Linear in the number of nodes in the trie

is_terminal(self: AhoCorasick, i: int) bool

Check if a node is terminal (by index).

This function checks if the node with index i is terminal or not.

Parameters:

i (int) – the index.

Returns:

Whether or not the node is terminal

Return type:

bool

Raises:
  • LibsemigroupsError – if i does not correspond to the index of a node; that is, if i is larger than the size of the container storing the indices of nodes.

  • LibsemigroupsError – if i does not correspond to an active node.

Complexity:

Constant

number_of_nodes(self: AhoCorasick) int

Returns the number of nodes in the trie.

This function Returns the number of nodes in the trie.

Returns:

The number of nodes>

Return type:

int

Complexity:

Constant

signature(self: AhoCorasick, i: int) list[int]

Find the signature of a node

Return the the signature of the node with index i. Recall that the signature of a node \(n\) is the word consisting of the edge labels of the unique path from the root to \(n\).

Parameters:

i (int) – the index of the node whose signature is sought.

Returns:

The signature.

Return type:

list[int]

Complexity:

Linear in the height of the node.

Calculate the index of the suffix link of a node.
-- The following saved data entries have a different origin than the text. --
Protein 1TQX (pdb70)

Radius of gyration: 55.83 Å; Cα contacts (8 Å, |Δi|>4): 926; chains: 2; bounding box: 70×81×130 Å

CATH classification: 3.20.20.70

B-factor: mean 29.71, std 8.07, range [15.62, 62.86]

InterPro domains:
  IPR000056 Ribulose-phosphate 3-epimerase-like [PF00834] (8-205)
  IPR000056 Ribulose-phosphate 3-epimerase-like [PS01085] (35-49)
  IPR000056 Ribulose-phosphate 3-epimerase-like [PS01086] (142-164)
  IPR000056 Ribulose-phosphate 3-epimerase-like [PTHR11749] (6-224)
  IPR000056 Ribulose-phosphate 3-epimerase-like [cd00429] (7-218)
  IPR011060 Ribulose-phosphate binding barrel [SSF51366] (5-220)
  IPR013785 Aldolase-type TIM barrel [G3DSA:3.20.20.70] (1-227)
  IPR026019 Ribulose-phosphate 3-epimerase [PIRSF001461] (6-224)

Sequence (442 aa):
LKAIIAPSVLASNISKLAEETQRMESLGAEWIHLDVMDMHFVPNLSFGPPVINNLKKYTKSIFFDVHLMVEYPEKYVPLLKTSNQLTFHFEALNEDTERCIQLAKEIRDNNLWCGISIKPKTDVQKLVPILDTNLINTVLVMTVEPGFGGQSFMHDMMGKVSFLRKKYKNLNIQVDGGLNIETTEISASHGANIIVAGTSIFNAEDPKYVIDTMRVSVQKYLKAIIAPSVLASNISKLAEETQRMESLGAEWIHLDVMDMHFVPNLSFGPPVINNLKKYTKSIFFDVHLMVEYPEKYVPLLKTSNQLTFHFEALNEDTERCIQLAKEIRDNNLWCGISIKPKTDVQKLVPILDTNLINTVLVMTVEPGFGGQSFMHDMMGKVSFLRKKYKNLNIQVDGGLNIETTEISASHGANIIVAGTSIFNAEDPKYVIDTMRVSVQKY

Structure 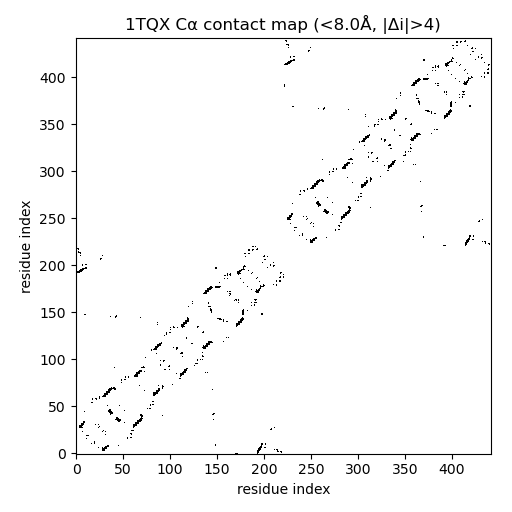(mmCIF, N/CA/C/O backbone):
data_1TQX
#
_entry.id   1TQX
#
_cell.length_a   79.415
_cell.length_b   84.454
_cell.length_c   120.717
_cell.angle_alpha   90.00
_cell.angle_beta   90.00
_cell.angle_gamma   90.00
#
_symmetry.space_group_name_H-M   'P 21 21 21'
#
loop_
_entity.id
_entity.type
_entity.pdbx_description
1 polymer 'D-ribulose-5-phosphate 3-epimerase, putative'
2 non-polymer 'SULFATE ION'
3 non-polymer 'ZINC ION'
4 water water
#
loop_
_atom_site.group_PDB
_atom_site.id
_atom_site.type_symbol
_atom_site.label_atom_id
_atom_site.label_alt_id
_atom_site.label_comp_id
_atom_site.label_asym_id
_atom_site.label_entity_id
_atom_site.label_seq_id
_atom_site.pdbx_PDB_ins_code
_atom_site.Cartn_x
_atom_site.Cartn_y
_atom_site.Cartn_z
_atom_site.occupancy
_atom_site.B_iso_or_equiv
_atom_site.auth_seq_id
_atom_site.auth_comp_id
_atom_site.auth_asym_id
_atom_site.auth_atom_id
_atom_site.pdbx_PDB_model_num
ATOM 1 N N . LEU A 1 4 ? 4.560 61.621 -14.652 1.00 33.73 4 LEU A N 1
ATOM 2 C CA . LEU A 1 4 ? 5.475 61.573 -13.470 1.00 33.95 4 LEU A CA 1
ATOM 3 C C . LEU A 1 4 ? 6.230 62.882 -13.299 1.00 33.57 4 LEU A C 1
ATOM 4 O O . LEU A 1 4 ? 6.712 63.461 -14.271 1.00 34.31 4 LEU A O 1
ATOM 9 N N . LYS A 1 5 ? 6.344 63.339 -12.058 1.00 32.12 5 LYS A N 1
ATOM 10 C CA . LYS A 1 5 ? 7.049 64.582 -11.768 1.00 30.68 5 LYS A CA 1
ATOM 11 C C . LYS A 1 5 ? 8.192 64.311 -10.788 1.00 29.04 5 LYS A C 1
ATOM 12 O O . LYS A 1 5 ? 8.135 63.352 -10.016 1.00 26.21 5 LYS A O 1
ATOM 18 N N . ALA A 1 6 ? 9.230 65.146 -10.825 1.00 26.10 6 ALA A N 1
ATOM 19 C CA . ALA A 1 6 ? 10.349 64.998 -9.898 1.00 25.73 6 ALA A CA 1
ATOM 20 C C . ALA A 1 6 ? 9.898 65.699 -8.620 1.00 24.87 6 ALA A C 1
ATOM 21 O O . ALA A 1 6 ? 9.660 66.902 -8.630 1.00 25.04 6 ALA A O 1
ATOM 23 N N . ILE A 1 7 ? 9.780 64.957 -7.524 1.00 23.75 7 ILE A N 1
ATOM 24 C CA . ILE A 1 7 ? 9.311 65.555 -6.275 1.00 22.93 7 ILE A CA 1
ATOM 25 C C . ILE A 1 7 ? 10.266 65.390 -5.101 1.00 22.46 7 ILE A C 1
ATOM 26 O O . ILE A 1 7 ? 10.720 64.285 -4.810 1.00 22.56 7 ILE A O 1
ATOM 31 N N . ILE A 1 8 ? 10.563 66.496 -4.424 1.00 22.36 8 ILE A N 1
ATOM 32 C CA . ILE A 1 8 ? 11.434 66.451 -3.261 1.00 21.98 8 ILE A CA 1
ATOM 33 C C . ILE A 1 8 ? 10.535 66.635 -2.039 1.00 22.59 8 ILE A C 1
ATOM 34 O O . ILE A 1 8 ? 9.777 67.606 -1.957 1.00 22.36 8 ILE A O 1
ATOM 39 N N . ALA A 1 9 ? 10.610 65.694 -1.102 1.00 20.99 9 ALA A N 1
ATOM 40 C CA . ALA A 1 9 ? 9.785 65.751 0.102 1.00 19.93 9 ALA A CA 1
ATOM 41 C C . ALA A 1 9 ? 10.623 65.666 1.377 1.00 19.61 9 ALA A C 1
ATOM 42 O O . ALA A 1 9 ? 10.894 64.577 1.879 1.00 20.85 9 ALA A O 1
ATOM 44 N N . PRO A 1 10 ? 11.034 66.824 1.921 1.00 19.02 10 PRO A N 1
ATOM 45 C CA . PRO A 1 10 ? 11.843 66.873 3.145 1.00 18.49 10 PRO A CA 1
ATOM 46 C C . PRO A 1 10 ? 11.110 66.194 4.303 1.00 19.19 10 PRO A C 1
ATOM 47 O O . PRO A 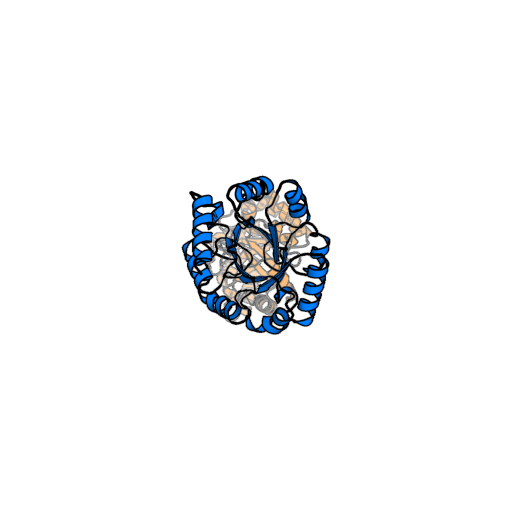1 10 ? 9.916 66.419 4.509 1.00 18.56 10 PRO A O 1
ATOM 51 N N . SER A 1 11 ? 11.825 65.363 5.054 1.00 19.02 11 SER A N 1
ATOM 52 C CA . SER A 1 11 ? 11.232 64.655 6.186 1.00 20.27 11 SER A CA 1
ATOM 53 C C . SER A 1 11 ? 11.426 65.471 7.462 1.00 20.22 11 SER A C 1
ATOM 54 O O . SER A 1 11 ? 12.545 65.590 7.956 1.00 18.63 11 SER A O 1
ATOM 57 N N . VAL A 1 12 ? 10.332 66.018 7.995 1.00 21.31 12 VAL A N 1
ATOM 58 C CA . VAL A 1 12 ? 10.378 66.860 9.196 1.00 23.45 12 VAL A CA 1
ATOM 59 C C . VAL A 1 12 ? 10.897 66.192 10.466 1.00 25.11 12 VAL A C 1
ATOM 60 O O . VAL A 1 12 ? 11.208 66.868 11.444 1.00 26.43 12 VAL A O 1
ATOM 64 N N . LEU A 1 13 ? 10.980 64.868 10.453 1.00 27.59 13 LEU A N 1
ATOM 65 C CA . LEU A 1 13 ? 11.474 64.120 11.606 1.00 28.88 13 LEU A CA 1
ATOM 66 C C . LEU A 1 13 ? 12.895 64.586 11.932 1.00 29.30 13 LEU A C 1
ATOM 67 O O . LEU A 1 13 ? 13.312 64.589 13.093 1.00 29.21 13 LEU A O 1
ATOM 72 N N . ALA A 1 14 ? 13.627 64.987 10.894 1.00 27.83 14 ALA A N 1
ATOM 73 C CA . ALA A 1 14 ? 15.008 65.444 11.038 1.00 27.15 14 ALA A CA 1
ATOM 74 C C . ALA A 1 14 ? 15.166 66.934 11.363 1.00 26.08 14 ALA A C 1
ATOM 75 O O . ALA A 1 14 ? 16.283 67.422 11.523 1.00 24.64 14 ALA A O 1
ATOM 77 N N . SER A 1 15 ? 14.058 67.659 11.472 1.00 25.30 15 SER A N 1
ATOM 78 C CA . SER A 1 15 ? 14.125 69.089 11.772 1.00 24.24 15 SER A CA 1
ATOM 79 C C . SER A 1 15 ? 13.895 69.348 13.254 1.00 24.03 15 SER A C 1
ATOM 80 O O . SER A 1 15 ? 13.823 68.417 14.059 1.00 24.05 15 SER A O 1
ATOM 83 N N . ASN A 1 16 ? 13.792 70.625 13.608 1.00 22.37 16 ASN A N 1
ATOM 84 C CA . ASN A 1 16 ? 13.501 71.014 14.982 1.00 23.77 16 ASN A CA 1
ATOM 85 C C . ASN A 1 16 ? 11.978 70.932 15.054 1.00 23.30 16 ASN A C 1
ATOM 86 O O . ASN A 1 16 ? 11.277 71.915 14.806 1.00 21.90 16 ASN A O 1
ATOM 91 N N . ILE A 1 17 ? 11.478 69.741 15.376 1.00 22.33 17 ILE A N 1
ATOM 92 C CA . ILE A 1 17 ? 10.045 69.487 15.418 1.00 23.46 17 ILE A CA 1
ATOM 93 C C . ILE A 1 17 ? 9.232 70.337 16.390 1.00 22.85 17 ILE A C 1
ATOM 94 O O . ILE A 1 17 ? 8.010 70.408 16.266 1.00 22.75 17 ILE A O 1
ATOM 99 N N . SER A 1 18 ? 9.887 70.987 17.350 1.00 21.56 18 SER A N 1
ATOM 100 C CA . SER A 1 18 ? 9.153 71.843 18.278 1.00 20.84 18 SER A CA 1
ATOM 101 C C . SER A 1 18 ? 8.865 73.171 17.575 1.00 20.28 18 SER A C 1
ATOM 102 O O . SER A 1 18 ? 8.261 74.079 18.149 1.00 20.23 18 SER A O 1
ATOM 105 N N . LYS A 1 19 ? 9.326 73.276 16.330 1.00 21.76 19 LYS A N 1
ATOM 106 C CA . LYS A 1 19 ? 9.102 74.453 15.490 1.00 21.99 19 LYS A CA 1
ATOM 107 C C . LYS A 1 19 ? 8.669 73.920 14.122 1.00 21.20 19 LYS A C 1
ATOM 108 O O . LYS A 1 19 ? 9.137 74.381 13.076 1.00 19.56 19 LYS A O 1
ATOM 114 N N . LEU A 1 20 ? 7.767 72.942 14.153 1.00 20.18 20 LEU A N 1
ATOM 115 C CA . LEU A 1 20 ? 7.262 72.280 12.949 1.00 21.00 20 LEU A CA 1
ATOM 116 C C . LEU A 1 20 ? 6.737 73.256 11.898 1.00 21.40 20 LEU A C 1
ATOM 117 O O . LEU A 1 20 ? 7.133 73.195 10.734 1.00 19.56 20 LEU A O 1
ATOM 122 N N . ALA A 1 21 ? 5.831 74.137 12.305 1.00 21.14 21 ALA A N 1
ATOM 123 C CA . ALA A 1 21 ? 5.267 75.115 11.381 1.00 22.46 21 ALA A CA 1
ATOM 124 C C . ALA A 1 21 ? 6.358 75.956 10.716 1.00 23.33 21 ALA A C 1
ATOM 125 O O . ALA A 1 21 ? 6.345 76.157 9.506 1.00 23.47 21 ALA A O 1
ATOM 127 N N . GLU A 1 22 ? 7.309 76.438 11.510 1.00 23.24 22 GLU A N 1
ATOM 128 C CA . GLU A 1 22 ? 8.387 77.268 10.971 1.00 25.19 22 GLU A CA 1
ATOM 129 C C . GLU A 1 22 ? 9.256 76.503 9.970 1.00 23.89 22 GLU A C 1
ATOM 130 O O . GLU A 1 22 ? 9.596 77.023 8.905 1.00 21.21 22 GLU A O 1
ATOM 136 N N . GLU A 1 23 ? 9.606 75.268 10.319 1.00 21.67 23 GLU A N 1
ATOM 137 C CA . GLU A 1 23 ? 10.427 74.433 9.459 1.00 21.39 23 GLU A CA 1
ATOM 138 C C . GLU A 1 23 ? 9.730 74.091 8.144 1.00 21.33 23 GLU A C 1
ATOM 139 O O . GLU A 1 23 ? 10.368 74.054 7.086 1.00 18.78 23 GLU A O 1
ATOM 145 N N . THR A 1 24 ? 8.426 73.841 8.211 1.00 20.08 24 THR A N 1
ATOM 146 C CA . THR A 1 24 ? 7.662 73.496 7.015 1.00 19.95 24 THR A CA 1
ATOM 147 C C . THR A 1 24 ? 7.495 74.702 6.097 1.00 21.29 24 THR A C 1
ATOM 148 O O . THR A 1 24 ? 7.563 74.574 4.869 1.00 20.25 24 THR A O 1
ATOM 152 N N . GLN A 1 25 ? 7.270 75.870 6.694 1.00 20.97 25 GLN A N 1
ATOM 153 C CA . GLN A 1 25 ? 7.120 77.099 5.923 1.00 22.34 25 GLN A CA 1
ATOM 154 C C . GLN A 1 25 ? 8.447 77.364 5.212 1.00 23.72 25 GLN A C 1
ATOM 155 O O . GLN A 1 25 ? 8.471 77.802 4.064 1.00 23.68 25 GLN A O 1
ATOM 161 N N . ARG A 1 26 ? 9.546 77.083 5.903 1.00 23.60 26 ARG A N 1
ATOM 162 C CA . ARG A 1 26 ? 10.876 77.269 5.340 1.00 25.10 26 ARG A CA 1
ATOM 163 C C . ARG A 1 26 ? 11.051 76.348 4.128 1.00 24.69 26 ARG A C 1
ATOM 164 O O . ARG A 1 26 ? 11.475 76.787 3.059 1.00 24.80 26 ARG A O 1
ATOM 172 N N . MET A 1 27 ? 10.717 75.070 4.285 1.00 24.22 27 MET A N 1
ATOM 173 C CA . MET A 1 27 ? 10.839 74.127 3.176 1.00 24.88 27 MET A CA 1
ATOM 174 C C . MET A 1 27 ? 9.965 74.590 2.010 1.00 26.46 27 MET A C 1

Calculate the index of a suffix link of a node. Recall that the suffix link of a node with signature \(W\) is the node with the signature equal to that of the longest proper suffix of \(W\) contained in the trie.

Parameters:

current (int) – the index of the node whose suffix link is sought

Returns:

The index of the suffix link.

Return type:

int

Raises:

LibsemigroupsError – if throw_if_node_index_not_active(current) throws.

Complexity:

Linear in the height of the node.

throw_if_node_index_not_active(self: AhoCorasick, i: int) None

Check if an index corresponds to a node currently in the trie.

Parameters:

i (int) – the index to validate

Raises:

LibsemigroupsError – if throw_if_node_index_out_of_range(i) throws, or if i is not an active node.

Complexity:

Constant

throw_if_node_index_out_of_range(self: AhoCorasick, i: int) None

Check if an index corresponds to a node.

This function checks if the given index i corresponds to the index of a node; either active or inactive.

Parameters:

i (int) – the index to validate.

Raises:

LibsemigroupsError – if i does not correspond to the index of a node; that is, if i is larger than the size of the container storing the indices of nodes.

Complexity:

Constant

traverse(self: AhoCorasick, current: int, a: int) int

Traverse the trie using suffix links where necessary.

This function traverses the trie using suffix links where necessary, behaving like a combination of the goto function and the fail function in [AC75].

If current is the index of a node with signature \(W\), and a is the letter \(a\), then traverse_no_checks(current, a) returns the index of the node with signature equal to the longest suffix of \(Wa\) contained in the trie.

Parameters:
  • current (int) – the index of the node to traverse from

  • a (int) – the letter to traverse

Returns:

The index of the node traversed to

Return type:

int

Raises:

LibsemigroupsError – if throw_if_node_index_not_active(current) throws.